Мушка, сконфуженная и присмиревшая, молча сползла с постели Анны и бесшумно удалилась, сознавая свою вину.
– Ну? – затаив дыхание, мы так и впились взглядами в лицо Вольской.
– В 17-м номере появилась черная женщина! – торжественно и глухо проговорила она.
– Анна, душечка! Когда ты ее видела? – прошептала Белка, хватая холодными, дрожащими пальцами мою руку и подбирая под себя спущенные было на пол ноги.
– Сегодня, во время музыки, перед чаем. Я сидела в 17-м номере и играла баркаролу Чайковского, и вдруг мне стало так тяжело и гадко на душе… Я обернулась назад к дверям и увидела черную тень, которая проскользнула мимо меня и исчезла в коридорчике.
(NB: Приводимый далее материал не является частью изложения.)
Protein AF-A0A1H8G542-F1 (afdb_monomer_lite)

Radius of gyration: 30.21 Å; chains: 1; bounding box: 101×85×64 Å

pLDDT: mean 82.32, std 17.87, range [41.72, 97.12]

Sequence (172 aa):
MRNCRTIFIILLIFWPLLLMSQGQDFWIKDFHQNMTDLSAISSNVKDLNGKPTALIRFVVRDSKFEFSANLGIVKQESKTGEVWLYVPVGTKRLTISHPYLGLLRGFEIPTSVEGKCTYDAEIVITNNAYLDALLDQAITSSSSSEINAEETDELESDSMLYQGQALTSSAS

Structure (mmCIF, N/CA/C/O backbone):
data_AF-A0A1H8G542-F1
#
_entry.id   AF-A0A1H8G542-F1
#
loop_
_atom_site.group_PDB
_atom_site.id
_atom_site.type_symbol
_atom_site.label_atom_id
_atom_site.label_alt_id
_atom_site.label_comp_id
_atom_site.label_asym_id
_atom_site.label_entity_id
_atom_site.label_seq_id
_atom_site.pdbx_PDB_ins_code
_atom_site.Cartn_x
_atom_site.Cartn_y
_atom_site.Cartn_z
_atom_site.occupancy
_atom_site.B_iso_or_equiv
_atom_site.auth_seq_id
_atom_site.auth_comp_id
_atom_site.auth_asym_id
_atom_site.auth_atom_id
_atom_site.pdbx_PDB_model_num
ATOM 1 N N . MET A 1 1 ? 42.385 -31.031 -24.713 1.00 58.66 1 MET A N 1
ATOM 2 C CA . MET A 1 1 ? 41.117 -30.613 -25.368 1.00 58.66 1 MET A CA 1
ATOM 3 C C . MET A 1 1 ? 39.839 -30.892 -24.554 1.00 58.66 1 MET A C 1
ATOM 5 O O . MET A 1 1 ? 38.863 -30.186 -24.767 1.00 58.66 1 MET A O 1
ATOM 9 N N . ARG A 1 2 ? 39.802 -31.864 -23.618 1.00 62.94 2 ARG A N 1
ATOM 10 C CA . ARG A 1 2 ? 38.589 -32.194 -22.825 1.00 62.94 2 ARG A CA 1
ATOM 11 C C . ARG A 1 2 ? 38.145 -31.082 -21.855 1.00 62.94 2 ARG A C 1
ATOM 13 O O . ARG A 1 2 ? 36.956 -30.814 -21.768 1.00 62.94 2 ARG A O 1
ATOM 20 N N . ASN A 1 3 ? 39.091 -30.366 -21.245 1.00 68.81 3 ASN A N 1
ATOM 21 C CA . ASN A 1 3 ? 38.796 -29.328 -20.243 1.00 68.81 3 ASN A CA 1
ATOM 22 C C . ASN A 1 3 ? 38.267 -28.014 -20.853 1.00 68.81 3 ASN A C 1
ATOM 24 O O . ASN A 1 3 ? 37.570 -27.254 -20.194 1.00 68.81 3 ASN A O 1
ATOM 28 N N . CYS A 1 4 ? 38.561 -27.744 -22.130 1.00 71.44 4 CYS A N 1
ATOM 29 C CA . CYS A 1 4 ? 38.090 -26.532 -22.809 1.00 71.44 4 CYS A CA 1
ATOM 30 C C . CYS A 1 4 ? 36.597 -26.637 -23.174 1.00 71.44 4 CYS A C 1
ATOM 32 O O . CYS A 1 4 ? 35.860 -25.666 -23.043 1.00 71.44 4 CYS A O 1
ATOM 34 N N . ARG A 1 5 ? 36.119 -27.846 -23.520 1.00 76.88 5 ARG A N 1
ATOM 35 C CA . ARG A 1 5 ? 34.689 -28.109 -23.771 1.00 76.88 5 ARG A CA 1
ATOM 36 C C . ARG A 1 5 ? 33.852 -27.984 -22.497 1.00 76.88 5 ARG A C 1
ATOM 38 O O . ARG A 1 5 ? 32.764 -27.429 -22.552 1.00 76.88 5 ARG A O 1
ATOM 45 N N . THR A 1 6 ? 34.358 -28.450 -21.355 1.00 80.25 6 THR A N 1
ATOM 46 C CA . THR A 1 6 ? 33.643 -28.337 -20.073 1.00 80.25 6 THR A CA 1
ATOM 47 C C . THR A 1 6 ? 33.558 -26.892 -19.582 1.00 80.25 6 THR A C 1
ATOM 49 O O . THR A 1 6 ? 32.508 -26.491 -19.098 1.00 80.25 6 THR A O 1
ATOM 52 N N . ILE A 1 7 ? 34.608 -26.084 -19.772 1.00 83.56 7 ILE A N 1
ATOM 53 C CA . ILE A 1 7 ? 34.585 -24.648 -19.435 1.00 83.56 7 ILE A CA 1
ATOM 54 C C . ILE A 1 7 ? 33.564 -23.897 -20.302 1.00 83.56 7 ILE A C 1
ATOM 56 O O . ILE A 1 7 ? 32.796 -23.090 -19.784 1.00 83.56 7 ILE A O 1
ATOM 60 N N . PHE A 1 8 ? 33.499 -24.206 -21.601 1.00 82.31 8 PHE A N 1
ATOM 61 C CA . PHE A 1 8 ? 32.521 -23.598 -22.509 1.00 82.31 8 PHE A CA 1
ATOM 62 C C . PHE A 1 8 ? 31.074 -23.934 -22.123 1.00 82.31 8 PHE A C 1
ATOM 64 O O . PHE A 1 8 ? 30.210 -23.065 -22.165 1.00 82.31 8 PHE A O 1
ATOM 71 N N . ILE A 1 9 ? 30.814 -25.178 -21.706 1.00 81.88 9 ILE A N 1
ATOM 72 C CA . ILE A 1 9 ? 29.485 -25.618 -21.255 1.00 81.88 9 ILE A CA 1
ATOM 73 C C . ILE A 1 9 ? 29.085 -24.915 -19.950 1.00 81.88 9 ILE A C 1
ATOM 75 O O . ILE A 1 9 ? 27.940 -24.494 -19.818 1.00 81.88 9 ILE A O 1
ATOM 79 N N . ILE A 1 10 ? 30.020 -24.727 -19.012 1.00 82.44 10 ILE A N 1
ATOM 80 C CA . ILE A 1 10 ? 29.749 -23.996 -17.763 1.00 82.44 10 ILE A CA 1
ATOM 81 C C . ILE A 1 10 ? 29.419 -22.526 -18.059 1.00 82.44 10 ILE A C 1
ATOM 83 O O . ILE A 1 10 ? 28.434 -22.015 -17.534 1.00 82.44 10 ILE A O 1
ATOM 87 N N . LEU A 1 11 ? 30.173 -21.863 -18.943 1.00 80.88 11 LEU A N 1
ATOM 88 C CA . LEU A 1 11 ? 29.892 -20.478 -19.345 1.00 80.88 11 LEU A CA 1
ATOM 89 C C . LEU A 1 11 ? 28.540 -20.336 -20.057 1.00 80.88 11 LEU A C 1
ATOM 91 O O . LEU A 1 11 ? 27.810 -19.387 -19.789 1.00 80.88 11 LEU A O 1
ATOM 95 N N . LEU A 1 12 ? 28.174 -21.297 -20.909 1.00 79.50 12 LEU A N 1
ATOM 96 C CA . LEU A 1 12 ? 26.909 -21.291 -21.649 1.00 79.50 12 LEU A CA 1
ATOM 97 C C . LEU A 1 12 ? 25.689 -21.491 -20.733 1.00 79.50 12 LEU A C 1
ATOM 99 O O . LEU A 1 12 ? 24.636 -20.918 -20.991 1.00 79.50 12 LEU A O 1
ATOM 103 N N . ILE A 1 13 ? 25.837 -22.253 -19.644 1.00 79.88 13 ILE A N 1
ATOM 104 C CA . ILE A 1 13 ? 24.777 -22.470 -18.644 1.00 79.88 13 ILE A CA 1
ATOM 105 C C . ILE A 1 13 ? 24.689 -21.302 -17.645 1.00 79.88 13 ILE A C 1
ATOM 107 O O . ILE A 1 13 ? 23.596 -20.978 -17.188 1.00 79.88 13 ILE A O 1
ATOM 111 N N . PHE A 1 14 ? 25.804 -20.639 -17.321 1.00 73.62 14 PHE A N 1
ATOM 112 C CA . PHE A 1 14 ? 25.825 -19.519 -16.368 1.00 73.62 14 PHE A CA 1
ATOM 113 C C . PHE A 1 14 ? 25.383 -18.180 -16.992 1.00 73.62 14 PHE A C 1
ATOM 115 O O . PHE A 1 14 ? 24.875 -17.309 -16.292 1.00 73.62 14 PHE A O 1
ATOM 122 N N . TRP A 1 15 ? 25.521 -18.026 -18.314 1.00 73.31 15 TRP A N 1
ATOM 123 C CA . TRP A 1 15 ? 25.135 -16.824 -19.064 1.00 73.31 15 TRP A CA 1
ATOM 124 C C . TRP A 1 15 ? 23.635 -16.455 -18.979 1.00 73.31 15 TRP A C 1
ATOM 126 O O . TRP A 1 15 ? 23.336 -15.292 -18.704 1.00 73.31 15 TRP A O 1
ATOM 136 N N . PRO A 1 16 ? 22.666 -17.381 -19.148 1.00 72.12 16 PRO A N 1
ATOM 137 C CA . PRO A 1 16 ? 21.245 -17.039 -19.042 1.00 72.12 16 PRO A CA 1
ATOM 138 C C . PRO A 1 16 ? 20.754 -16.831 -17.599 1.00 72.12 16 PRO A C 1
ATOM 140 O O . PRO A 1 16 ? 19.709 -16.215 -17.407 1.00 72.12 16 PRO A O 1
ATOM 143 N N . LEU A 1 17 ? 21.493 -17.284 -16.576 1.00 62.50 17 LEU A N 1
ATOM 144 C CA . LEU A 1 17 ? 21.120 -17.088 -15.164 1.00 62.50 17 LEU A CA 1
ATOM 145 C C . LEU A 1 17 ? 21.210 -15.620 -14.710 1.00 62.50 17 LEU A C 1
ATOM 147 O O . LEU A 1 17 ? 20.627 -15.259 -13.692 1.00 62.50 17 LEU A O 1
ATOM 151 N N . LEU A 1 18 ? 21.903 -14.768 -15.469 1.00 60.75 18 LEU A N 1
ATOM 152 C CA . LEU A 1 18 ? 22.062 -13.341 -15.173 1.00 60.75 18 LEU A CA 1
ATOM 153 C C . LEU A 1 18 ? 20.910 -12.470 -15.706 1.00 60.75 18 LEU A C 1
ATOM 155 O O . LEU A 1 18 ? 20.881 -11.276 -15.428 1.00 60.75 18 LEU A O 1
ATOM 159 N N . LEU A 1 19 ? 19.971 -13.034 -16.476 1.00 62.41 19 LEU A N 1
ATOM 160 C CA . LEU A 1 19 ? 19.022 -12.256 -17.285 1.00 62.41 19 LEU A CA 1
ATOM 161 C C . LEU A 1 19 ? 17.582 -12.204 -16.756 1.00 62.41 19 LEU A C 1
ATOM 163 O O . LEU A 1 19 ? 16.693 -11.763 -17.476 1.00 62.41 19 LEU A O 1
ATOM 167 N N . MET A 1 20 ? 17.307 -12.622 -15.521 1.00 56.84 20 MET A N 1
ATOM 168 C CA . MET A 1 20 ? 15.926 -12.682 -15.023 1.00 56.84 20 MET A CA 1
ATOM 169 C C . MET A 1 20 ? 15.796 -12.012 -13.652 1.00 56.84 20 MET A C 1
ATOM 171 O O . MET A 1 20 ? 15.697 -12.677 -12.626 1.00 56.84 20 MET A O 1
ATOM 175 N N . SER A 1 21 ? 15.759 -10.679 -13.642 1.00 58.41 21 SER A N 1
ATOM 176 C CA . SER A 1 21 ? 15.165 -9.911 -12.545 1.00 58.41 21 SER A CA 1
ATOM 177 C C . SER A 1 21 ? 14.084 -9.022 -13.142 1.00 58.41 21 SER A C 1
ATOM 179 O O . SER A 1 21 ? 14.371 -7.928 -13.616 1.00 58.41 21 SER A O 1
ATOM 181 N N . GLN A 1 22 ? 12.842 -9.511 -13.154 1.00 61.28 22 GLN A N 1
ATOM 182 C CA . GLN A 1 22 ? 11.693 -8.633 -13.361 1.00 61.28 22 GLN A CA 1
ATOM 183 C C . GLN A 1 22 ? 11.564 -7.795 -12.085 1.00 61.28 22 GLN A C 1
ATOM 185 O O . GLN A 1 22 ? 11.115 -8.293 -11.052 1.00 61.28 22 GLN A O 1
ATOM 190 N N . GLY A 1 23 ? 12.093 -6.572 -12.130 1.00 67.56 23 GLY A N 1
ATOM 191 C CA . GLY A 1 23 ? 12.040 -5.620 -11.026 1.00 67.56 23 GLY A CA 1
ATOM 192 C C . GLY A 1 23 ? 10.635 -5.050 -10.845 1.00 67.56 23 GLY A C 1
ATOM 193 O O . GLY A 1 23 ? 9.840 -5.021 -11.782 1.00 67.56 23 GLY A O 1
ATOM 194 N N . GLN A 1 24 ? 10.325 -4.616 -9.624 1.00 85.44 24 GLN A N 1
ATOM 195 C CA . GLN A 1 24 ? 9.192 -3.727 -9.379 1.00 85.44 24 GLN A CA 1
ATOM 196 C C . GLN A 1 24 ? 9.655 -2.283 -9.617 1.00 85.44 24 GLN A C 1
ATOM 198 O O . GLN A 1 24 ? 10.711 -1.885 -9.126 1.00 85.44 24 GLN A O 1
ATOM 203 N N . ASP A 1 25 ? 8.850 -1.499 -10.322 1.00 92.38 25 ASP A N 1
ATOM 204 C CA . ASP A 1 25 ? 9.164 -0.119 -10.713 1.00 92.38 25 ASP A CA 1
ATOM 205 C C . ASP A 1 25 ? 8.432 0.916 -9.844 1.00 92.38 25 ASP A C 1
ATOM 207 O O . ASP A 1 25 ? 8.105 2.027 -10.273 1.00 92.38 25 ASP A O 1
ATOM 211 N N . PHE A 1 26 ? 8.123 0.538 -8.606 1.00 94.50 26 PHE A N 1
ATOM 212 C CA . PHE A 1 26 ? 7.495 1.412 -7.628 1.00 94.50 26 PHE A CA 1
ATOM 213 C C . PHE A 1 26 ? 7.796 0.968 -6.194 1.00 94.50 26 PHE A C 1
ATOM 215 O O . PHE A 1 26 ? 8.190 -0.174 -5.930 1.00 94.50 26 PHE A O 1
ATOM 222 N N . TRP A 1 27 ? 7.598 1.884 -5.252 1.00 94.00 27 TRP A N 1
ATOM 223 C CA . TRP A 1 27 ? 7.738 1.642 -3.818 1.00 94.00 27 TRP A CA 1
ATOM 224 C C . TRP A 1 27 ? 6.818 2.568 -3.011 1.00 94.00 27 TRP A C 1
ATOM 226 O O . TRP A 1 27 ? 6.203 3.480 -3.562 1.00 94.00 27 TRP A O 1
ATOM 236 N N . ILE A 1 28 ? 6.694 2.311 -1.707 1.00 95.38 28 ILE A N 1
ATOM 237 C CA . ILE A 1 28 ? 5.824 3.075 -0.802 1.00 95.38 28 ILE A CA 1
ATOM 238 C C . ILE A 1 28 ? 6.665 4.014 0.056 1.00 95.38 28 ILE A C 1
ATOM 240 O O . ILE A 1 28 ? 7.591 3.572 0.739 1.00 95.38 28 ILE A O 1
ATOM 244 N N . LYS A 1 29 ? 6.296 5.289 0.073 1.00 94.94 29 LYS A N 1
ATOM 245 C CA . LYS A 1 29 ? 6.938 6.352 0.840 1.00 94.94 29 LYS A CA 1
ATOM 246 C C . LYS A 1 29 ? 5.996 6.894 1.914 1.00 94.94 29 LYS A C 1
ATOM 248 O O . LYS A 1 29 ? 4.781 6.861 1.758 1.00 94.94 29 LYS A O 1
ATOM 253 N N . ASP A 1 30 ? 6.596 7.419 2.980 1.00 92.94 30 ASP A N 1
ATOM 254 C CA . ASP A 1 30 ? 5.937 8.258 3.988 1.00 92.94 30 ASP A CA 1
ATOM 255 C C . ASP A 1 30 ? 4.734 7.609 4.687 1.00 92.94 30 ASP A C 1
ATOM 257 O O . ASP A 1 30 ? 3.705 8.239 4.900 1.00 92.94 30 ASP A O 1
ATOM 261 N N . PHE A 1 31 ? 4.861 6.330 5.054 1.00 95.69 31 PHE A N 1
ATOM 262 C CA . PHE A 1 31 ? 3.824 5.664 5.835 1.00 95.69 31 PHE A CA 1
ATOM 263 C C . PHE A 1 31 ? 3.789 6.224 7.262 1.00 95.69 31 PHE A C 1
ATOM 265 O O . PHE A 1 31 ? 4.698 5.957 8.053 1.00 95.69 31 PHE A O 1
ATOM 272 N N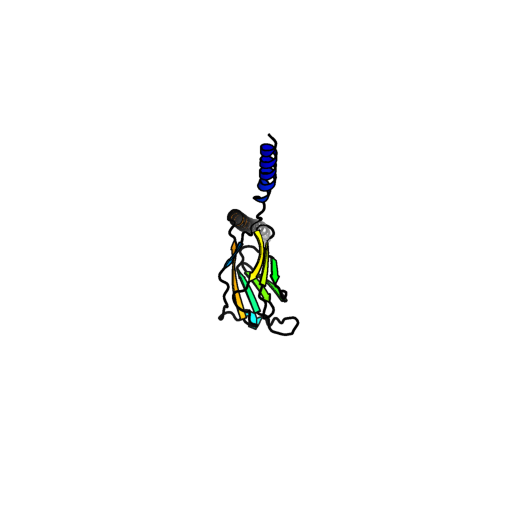 . HIS A 1 32 ? 2.728 6.945 7.616 1.00 95.31 32 HIS A N 1
ATOM 273 C CA . HIS A 1 32 ? 2.545 7.484 8.962 1.00 95.31 32 HIS A CA 1
ATOM 274 C C . HIS A 1 32 ? 1.068 7.567 9.354 1.00 95.31 32 HIS A C 1
ATOM 276 O O . HIS A 1 32 ? 0.166 7.527 8.521 1.00 95.31 32 HIS A O 1
ATOM 282 N N . GLN A 1 33 ? 0.808 7.659 10.658 1.00 95.44 33 GLN A N 1
ATOM 283 C CA . GLN A 1 33 ? -0.540 7.875 11.170 1.00 95.44 33 GLN A CA 1
ATOM 284 C C . GLN A 1 33 ? -0.911 9.354 11.065 1.00 95.44 33 GLN A C 1
ATOM 286 O O . GLN A 1 33 ? -0.188 10.213 11.572 1.00 95.44 33 GLN A O 1
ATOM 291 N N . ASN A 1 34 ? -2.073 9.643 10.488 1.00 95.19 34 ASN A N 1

Я не заметила лица, – продолжала Анна, – но отлично разглядела, что это была женщина, одетая в черное платье…
– А ты не врешь, душка? – усомнилась Кира.
– Анна никогда не врет! – гордо ответила Валя Лер, подруга Вольской. – И потом, будто ты не знаешь, что 17-й номер пользуется дурной славой…
– Ах, душки, я никогда не буду там заниматься! – в ужасе зашептала Иванова. – Ну, Вольская, милая, – пристала она к Анне, – скажи: она смотрела на тебя?
– Я не заметила, медамочки, потому что страшно испугалась и, побросав ноты, кинулась в соседний номер к Хованской.
– А Хованская ее не видела?
– Нет.
– Хованская парфетка, а парфетки никогда не видят ничего особенного! – авторитетно заметила Кира.
– И Вольская парфетка, – напомнила Белка.
– Анна – совсем другое дело. Анна же особенная, как ты не понимаешь? – горячо запротестовала Лер, питавшая восторженную слабость к Вольской.
– Медамочки, – со страхом снова зашептала Бельская, – а как вы думаете, кто она?
– Разве ты не знаешь? Конечно, все та же монахиня, настоятельница монастыря, из которого давным-давно сделали наш институт. Ее душа бродит по силюлькам[13 - Силюльками в институте называли комнаты для музыкальных занятий.], потому что там раньше были кельи монахинь, и ее возмущает, должно быть, светская музыка и смех воспитанниц! – пояснила Миля Корбина, незаметно подкравшаяся к группе.
– Медамочки, а вдруг она сюда к нам доберется – да за ноги кого-нибудь! Ай-ай, как страшно! – продолжала Вельская, окончательно взбираясь с ногами на табуретку.
– Знаете, душки, если мне выйдет очередь музицировать в 17-м номере, я в истерику – и в лазарет! – заявила Кира.
– А Арношка тебя накажет! Она ведь истерик не признает…
– Пусть наказывает… А я все-таки не пойду! Этакие страсти!
– А ты боишься, Власовская? – обратилась ко мне Анна, когда мы, перецеловавшись и перекрестив друг друга, стали расходиться по своим постелям.
– Нет, Вольская, не боюсь, – спокойно ответила я, – ты прости меня, но я не верю всему этому.
– Мне не веришь? – и большие глаза Анны ярко блеснули в полумраке. – Слушай, Людмила, – продолжала она своим сильным грудным голосом, – я сама не верила своим глазам, но… слушай, это было… Я ее видела… видела черную женщину, клянусь тебе именем моей покойной матери. Веришь мне теперь, Люда?
Да, я ей поверила. Я, впрочем, ни на минуту не усомнилась, что Анна говорит правду, – нет, Вольская была в наших глазах особенной девушкой. Она никогда не лгала, не пряталась от наказания за свои провинности и была образцово честна. Правда, ее нервозность казалась иногда болезненной, и в первую же минуту ее рассказа я подумала, что черная женщина была всего лишь плодом ее расстроенной фантазии. Но когда Вольская поклялась мне, что действительно видела черную женщину, – я больше уже не смела сомневаться в ее словах, и мне действительно стало страшно…
Глава VII. Кис-Кис. – Исповедь. – Батюшка
На следующий день было немецкое дежурство. Фрейлейн Геринг – добродушная толстенькая немочка, которую мы любили настолько, насколько ненавидели Пугача-Арно, – еще задолго до звонка к молитве пришла к нам в дортуар и стала, по своему обыкновению, «исповедовать», то есть расспрашивать девочек о том, как они вели себя в предыдущее – французское – дежурство.
Мы никогда не лгали Кис-Кис, как называли нашу фрейлейн, и потому Краснушка в первую же голову рассказала о вчерашней «истории», Миля Корбина присовокупила к этому рассказу и свое злополучное происшествие. Фрейлейн внимательно выслушала девочек, и лицо ее, обыкновенно жизнерадостное и светлое, приняло печальное выражение.
– Ах, Маруся, – произнесла она с глубоким вздохом, – золотое у тебя сердце, да буйная головушка! Тяжело тебе будет в жизни с твоим характером!